# China Dragon Morright



## Linus_Cello (Mar 21, 2020)

Purchased at this year’s Paph Forum
(How does one rotate a photo?)


----------



## TyroneGenade (Mar 21, 2020)

Lay on your side and look at the photo?

If you took on your phone you should have software in the gallery app to resize and rotate the photo.

It looks great as is.


----------



## Linus_Cello (Mar 21, 2020)

Thanks for the rotation tip


----------



## Greenpaph (Mar 21, 2020)

Beautiful!


----------



## abax (Mar 21, 2020)

I love my China Dragon Windy Hill III and I love your
bloom as well. Very good size and color. Linus do you
find that CD is slow to begin new growth after blooming?
Mine bloomed a couple of months ago with one HUGE
bloom that stayed perfect for a long time, but hasn't
started a new growth so far. That first bloom was
spectacular.


----------



## Djthomp28 (Mar 22, 2020)

Lovely. This one is on my wish list along with more space.


----------



## Linus_Cello (Mar 22, 2020)

abax said:


> Linus do you
> find that CD is slow to begin new growth after blooming?.



don’t know. I just bought it, in spike, in January. There was already a new growth also when I bought it. The new growth seems to be progressing


----------



## KateL (Mar 22, 2020)

Very nice, Linus!


----------



## tomkalina (Mar 22, 2020)

Nice one!


----------



## KyushuCalanthe (Mar 22, 2020)

TyroneGenade said:


> Lay on your side and look at the photo?
> 
> If you took on your phone you should have software in the gallery app to resize and rotate the photo.
> 
> It looks great as is.



Good answer! And I was going to say, "just turn your head sideways."

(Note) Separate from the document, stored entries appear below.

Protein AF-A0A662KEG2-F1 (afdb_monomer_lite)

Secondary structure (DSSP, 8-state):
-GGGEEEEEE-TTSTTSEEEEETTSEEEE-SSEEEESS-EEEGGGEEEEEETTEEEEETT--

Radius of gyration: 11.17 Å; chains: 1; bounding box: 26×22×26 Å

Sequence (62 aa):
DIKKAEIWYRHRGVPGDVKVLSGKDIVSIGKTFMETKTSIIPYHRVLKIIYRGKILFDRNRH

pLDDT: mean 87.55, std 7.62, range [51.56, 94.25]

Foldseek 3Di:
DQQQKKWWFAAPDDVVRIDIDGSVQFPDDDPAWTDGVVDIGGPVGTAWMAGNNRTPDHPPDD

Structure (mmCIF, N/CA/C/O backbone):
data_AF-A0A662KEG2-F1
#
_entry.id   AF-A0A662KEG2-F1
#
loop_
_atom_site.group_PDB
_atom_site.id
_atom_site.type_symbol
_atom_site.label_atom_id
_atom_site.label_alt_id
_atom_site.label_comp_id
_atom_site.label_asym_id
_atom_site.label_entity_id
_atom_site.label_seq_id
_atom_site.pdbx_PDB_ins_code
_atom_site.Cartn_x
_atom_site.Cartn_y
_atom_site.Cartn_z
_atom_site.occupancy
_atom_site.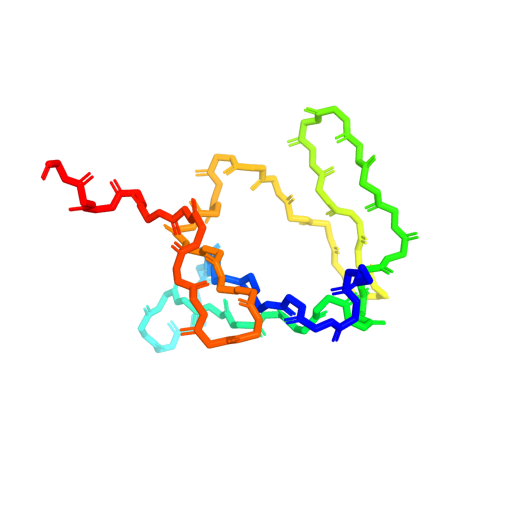B_iso_or_equiv
_atom_site.auth_seq_id
_atom_site.auth_comp_id
_atom_site.auth_asym_id
_atom_site.auth_atom_id
_atom_site.pdbx_PDB_model_num
ATOM 1 N N . ASP A 1 1 ? -10.230 -3.657 8.719 1.00 82.00 1 ASP A N 1
ATOM 2 C CA . ASP A 1 1 ? -8.976 -4.415 8.904 1.00 82.00 1 ASP A CA 1
ATOM 3 C C . ASP A 1 1 ? -8.152 -4.326 7.631 1.00 82.00 1 ASP A C 1
ATOM 5 O O . ASP A 1 1 ? -8.407 -5.069 6.690 1.00 82.00 1 ASP A O 1
ATOM 9 N N . ILE A 1 2 ? -7.203 -3.391 7.588 1.00 81.94 2 ILE A N 1
ATOM 10 C CA . ILE A 1 2 ? -6.415 -3.094 6.386 1.00 81.94 2 ILE A CA 1
ATOM 11 C C . ILE A 1 2 ? -5.611 -4.290 5.867 1.00 81.94 2 ILE A C 1
ATOM 13 O O . ILE A 1 2 ? -5.351 -4.375 4.675 1.00 81.94 2 ILE A O 1
ATOM 17 N N . LYS A 1 3 ? -5.330 -5.289 6.711 1.00 86.81 3 LYS A N 1
ATOM 18 C CA . LYS A 1 3 ? -4.620 -6.521 6.3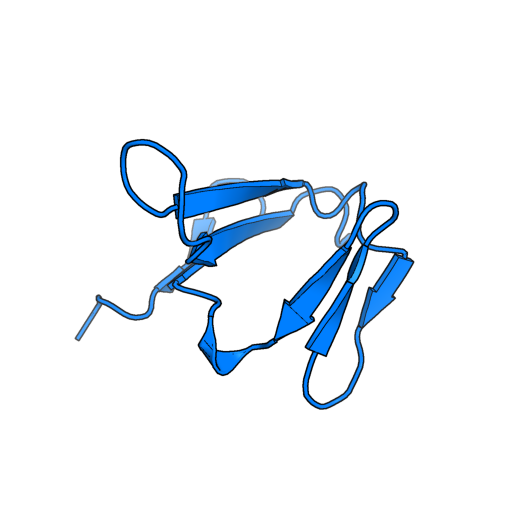34 1.00 86.81 3 LYS A CA 1
ATOM 19 C C . LYS A 1 3 ? -5.339 -7.344 5.259 1.00 86.81 3 LYS A C 1
ATOM 21 O O . LYS A 1 3 ? -4.743 -8.241 4.672 1.00 86.81 3 LYS A O 1
ATOM 26 N N . LYS A 1 4 ? -6.625 -7.066 5.024 1.00 90.19 4 LYS A N 1
ATOM 27 C CA . LYS A 1 4 ? -7.463 -7.706 3.996 1.00 90.19 4 LYS A CA 1
ATOM 28 C C . LYS A 1 4 ? -7.604 -6.861 2.723 1.00 90.19 4 LYS A C 1
ATOM 30 O O . LYS A 1 4 ? -8.451 -7.175 1.886 1.00 90.19 4 LYS A O 1
ATOM 35 N N . ALA A 1 5 ? -6.849 -5.768 2.626 1.00 91.25 5 ALA A N 1
ATOM 36 C CA . ALA A 1 5 ? -6.775 -4.935 1.438 1.00 91.25 5 ALA A CA 1
ATOM 37 C C . ALA A 1 5 ? -5.646 -5.405 0.512 1.00 91.25 5 ALA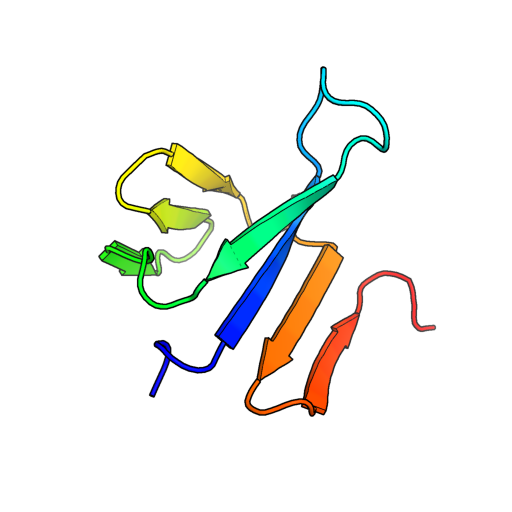 A C 1
ATOM 39 O O . ALA A 1 5 ? -4.614 -5.894 0.970 1.00 91.25 5 ALA A O 1
ATOM 40 N N . GLU A 1 6 ? -5.834 -5.195 -0.780 1.00 93.31 6 GLU A N 1
ATOM 41 C CA . GLU A 1 6 ? -4.834 -5.362 -1.823 1.00 93.31 6 GLU A CA 1
ATOM 42 C C . GLU A 1 6 ? -4.774 -4.064 -2.619 1.00 93.31 6 GLU A C 1
ATOM 44 O O . GLU A 1 6 ? -5.786 -3.589 -3.142 1.00 93.31 6 GLU A O 1
ATOM 49 N N . ILE A 1 7 ? -3.587 -3.473 -2.680 1.00 92.25 7 ILE A N 1
ATOM 50 C CA . ILE A 1 7 ? -3.347 -2.190 -3.321 1.00 92.25 7 ILE A CA 1
ATOM 51 C C . ILE A 1 7 ? -2.526 -2.452 -4.574 1.00 92.25 7 ILE A C 1
ATOM 53 O O . ILE A 1 7 ? -1.382 -2.895 -4.507 1.00 92.25 7 ILE A O 1
ATOM 57 N N . TRP A 1 8 ? -3.113 -2.159 -5.723 1.00 92.38 8 TRP A N 1
ATOM 58 C CA . TRP A 1 8 ? -2.463 -2.238 -7.019 1.00 92.38 8 TRP A CA 1
ATOM 59 C C . TRP A 1 8 ? -1.928 -0.858 -7.358 1.00 92.38 8 TRP A C 1
ATOM 61 O O . TRP A 1 8 ? -2.687 0.115 -7.390 1.00 92.38 8 TRP A O 1
ATOM 71 N N . TYR A 1 9 ? -0.630 -0.757 -7.613 1.00 92.00 9 TYR A N 1
ATOM 72 C CA . TYR A 1 9 ? 0.016 0.514 -7.900 1.00 92.00 9 TYR A CA 1
ATOM 73 C C . TYR A 1 9 ? 0.986 0.403 -9.066 1.00 92.00 9 TYR A C 1
ATOM 75 O O . TYR A 1 9 ? 1.547 -0.655 -9.349 1.00 92.00 9 TYR A O 1
ATOM 83 N N . ARG A 1 10 ? 1.188 1.533 -9.742 1.00 89.31 10 ARG A N 1
ATOM 84 C CA . ARG A 1 10 ? 2.121 1.646 -10.856 1.00 89.31 10 ARG A CA 1
ATOM 85 C C . ARG A 1 10 ? 3.562 1.668 -10.346 1.00 89.31 10 ARG A C 1
ATOM 87 O O . ARG A 1 10 ? 3.923 2.528 -9.535 1.00 89.31 10 ARG A O 1
ATOM 94 N N . HIS A 1 11 ? 4.386 0.759 -10.850 1.00 85.81 11 HIS A N 1
ATOM 95 C CA . HIS A 1 11 ? 5.807 0.658 -10.535 1.00 85.81 11 HIS A CA 1
ATOM 96 C C . HIS A 1 11 ? 6.593 0.536 -11.840 1.00 85.81 11 HIS A C 1
ATOM 98 O O . HIS A 1 11 ? 6.401 -0.417 -12.583 1.00 85.81 11 HIS A O 1
ATOM 104 N N . ARG A 1 12 ? 7.438 1.526 -12.142 1.00 79.62 12 ARG A N 1
ATOM 105 C CA . ARG A 1 12 ? 8.218 1.552 -13.387 1.00 79.62 12 ARG A CA 1
ATOM 106 C C . ARG A 1 12 ? 9.367 0.551 -13.311 1.00 79.62 12 ARG A C 1
ATOM 108 O O . ARG A 1 12 ? 10.021 0.474 -12.275 1.00 79.62 12 ARG A O 1
ATOM 115 N N . GLY A 1 13 ? 9.641 -0.135 -14.418 1.00 72.44 13 GLY A N 1
ATOM 116 C CA . GLY A 1 13 ? 10.793 -1.037 -14.541 1.00 72.44 13 GLY A CA 1
ATOM 117 C C . GLY A 1 13 ? 10.498 -2.501 -14.213 1.00 72.44 13 GLY A C 1
ATOM 118 O O . GLY A 1 13 ? 11.430 -3.273 -14.010 1.00 72.44 13 GLY A O 1
ATOM 119 N N . VAL A 1 14 ? 9.222 -2.895 -14.171 1.00 72.75 14 VAL A N 1
ATOM 120 C CA . VAL A 1 14 ? 8.803 -4.302 -14.092 1.00 72.75 14 VAL A CA 1
ATOM 121 C C . VAL A 1 14 ? 7.896 -4.644 -15.275 1.00 72.75 14 VAL A C 1
ATOM 123 O O . VAL A 1 14 ? 7.153 -3.770 -15.729 1.00 72.75 14 VAL A O 1
ATOM 126 N N . PRO A 1 15 ? 7.913 -5.892 -15.779 1.00 63.91 15 PRO A N 1
ATOM 127 C CA . PRO A 1 15 ? 6.978 -6.322 -16.814 1.00 63.91 15 PRO A CA 1
ATOM 128 C C . PRO A 1 15 ? 5.533 -6.046 -16.375 1.00 63.91 15 PRO A C 1
ATOM 130 O O . PRO A 1 15 ? 5.104 -6.502 -15.317 1.00 63.91 15 PRO A O 1
ATOM 133 N N . GLY A 1 16 ? 4.795 -5.265 -17.166 1.00 71.12 16 GLY A N 1
ATOM 134 C CA . GLY A 1 16 ? 3.412 -4.877 -16.869 1.00 71.12 16 GLY A CA 1
ATOM 135 C C . GLY A 1 16 ? 3.242 -3.608 -16.024 1.00 71.12 16 GLY A C 1
ATOM 136 O O . GLY A 1 16 ? 2.102 -3.220 -15.789 1.00 71.12 16 GLY A O 1
ATOM 137 N N . ASP A 1 17 ? 4.328 -2.952 -15.587 1.00 83.00 17 ASP A N 1
ATOM 138 C CA . ASP A 1 17 ? 4.356 -1.660 -14.868 1.00 83.00 17 ASP A CA 1
ATOM 139 C C . ASP A 1 17 ? 3.457 -1.558 -13.617 1.00 83.00 17 ASP A C 1
ATOM 141 O O . ASP A 1 17 ? 3.146 -0.461 -13.135 1.00 83.00 17 ASP A O 1
ATOM 145 N N . VAL A 1 18 ? 3.014 -2.692 -13.071 1.00 86.69 18 VAL A N 1
ATOM 146 C CA . VAL A 1 18 ? 2.071 -2.765 -11.952 1.00 86.69 18 VAL A CA 1
ATOM 147 C C . VAL A 1 18 ? 2.570 -3.762 -10.922 1.00 86.69 18 VAL A C 1
ATOM 149 O O . VAL A 1 18 ? 3.052 -4.842 -11.251 1.00 86.69 18 VAL A O 1
ATOM 152 N N . LYS A 1 19 ? 2.429 -3.398 -9.650 1.00 90.06 19 LYS A N 1
ATOM 153 C CA . LYS A 1 19 ? 2.753 -4.256 -8.517 1.00 90.06 19 LYS A CA 1
ATOM 154 C C . LYS A 1 19 ? 1.587 -4.268 -7.533 1.00 90.06 19 LYS A C 1
ATOM 156 O O . LYS A 1 19 ? 0.858 -3.281 -7.405 1.00 90.06 19 LYS A O 1
ATOM 161 N N . VAL A 1 20 ? 1.405 -5.399 -6.859 1.00 90.06 20 VAL A N 1
ATOM 162 C CA . VAL A 1 20 ? 0.351 -5.601 -5.860 1.00 90.06 20 VAL A CA 1
ATOM 163 C C . VAL A 1 20 ? 0.983 -5.628 -4.480 1.00 90.06 20 VAL A C 1
ATOM 165 O O . VAL A 1 20 ? 1.967 -6.330 -4.253 1.00 90.06 20 VAL A O 1
ATOM 168 N N . LEU A 1 21 ? 0.417 -4.850 -3.566 1.00 90.94 21 LEU A N 1
ATOM 169 C CA . LEU A 1 21 ? 0.798 -4.810 -2.165 1.00 90.94 21 LEU A CA 1
ATOM 170 C C . LEU A 1 21 ? -0.344 -5.355 -1.308 1.00 90.94 21 LEU A C 1
ATOM 172 O O . LEU A 1 21 ? -1.482 -4.895 -1.417 1.00 90.94 21 LEU A O 1
ATOM 176 N N . SER A 1 22 ? -0.033 -6.283 -0.404 1.00 91.00 22 SER A N 1
ATOM 177 C CA . SER A 1 22 ? -0.971 -6.652 0.651 1.00 91.00 22 SER A CA 1
ATOM 178 C C . SER A 1 22 ? -1.017 -5.552 1.708 1.00 91.00 22 SER A C 1
ATOM 180 O O . SER A 1 22 ? 0.012 -5.072 2.178 1.00 91.00 22 SER A O 1
ATOM 182 N N . GLY A 1 23 ? -2.210 -5.203 2.180 1.00 88.81 23 GLY A N 1
ATOM 183 C CA . GLY A 1 23 ? -2.372 -4.269 3.291 1.00 88.81 23 GLY A CA 1
ATOM 184 C C . GLY A 1 23 ? -1.783 -4.770 4.617 1.00 88.81 23 GLY A C 1
ATOM 185 O O . GLY A 1 23 ? -1.746 -4.022 5.587 1.00 88.81 23 GLY A O 1
ATOM 186 N N . LYS A 1 24 ? -1.290 -6.017 4.670 1.00 90.81 24 LYS A N 1
ATOM 187 C CA . LYS A 1 24 ? -0.444 -6.536 5.759 1.00 90.81 24 LYS A CA 1
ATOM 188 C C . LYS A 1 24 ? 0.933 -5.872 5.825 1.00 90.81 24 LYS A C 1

Lovely flower, especially the petals.


----------



## awesomei (Mar 23, 2020)

China Dragon is a very strong Phrag. that grows well. It should provide you years of great joy.


----------



## Linus_Cello (Mar 26, 2020)

Second bud blooming on today’s sunny day


----------



## NYEric (Mar 27, 2020)

Yay besseae hybrids! Thanks for sharing.


----------



## awesomei (Mar 28, 2020)

Djthomp28 said:


> Lovely. This one is on my wish list along with more space.


I have some seedings for sale on Ebay. They are about one year out of flask. My Ebay sellers name is photodoc2003
George


----------



## awesomei (Mar 28, 2020)

Very impressive


----------



## Linus_Cello (Nov 23, 2020)

Blooming again. First flower fell off about a month ago and didn’t take pic. Currently holding 2 flowers for about a week. Color and petal length not as good as spring blooming.


----------



## PeteM (Nov 23, 2020)

That's really nice Linus, I really enjoy the pink on Yellow.


----------



## NYEric (Nov 23, 2020)

Yay besseae hybrids. I may have to get a few long tails!


----------



## Djthomp28 (Nov 23, 2020)

This is such a nice China Dragon!


----------



## cpmaniac (Nov 23, 2020)

Very attractive!


----------



## musa (Nov 24, 2020)

Love the colour and that curly dorsal!


----------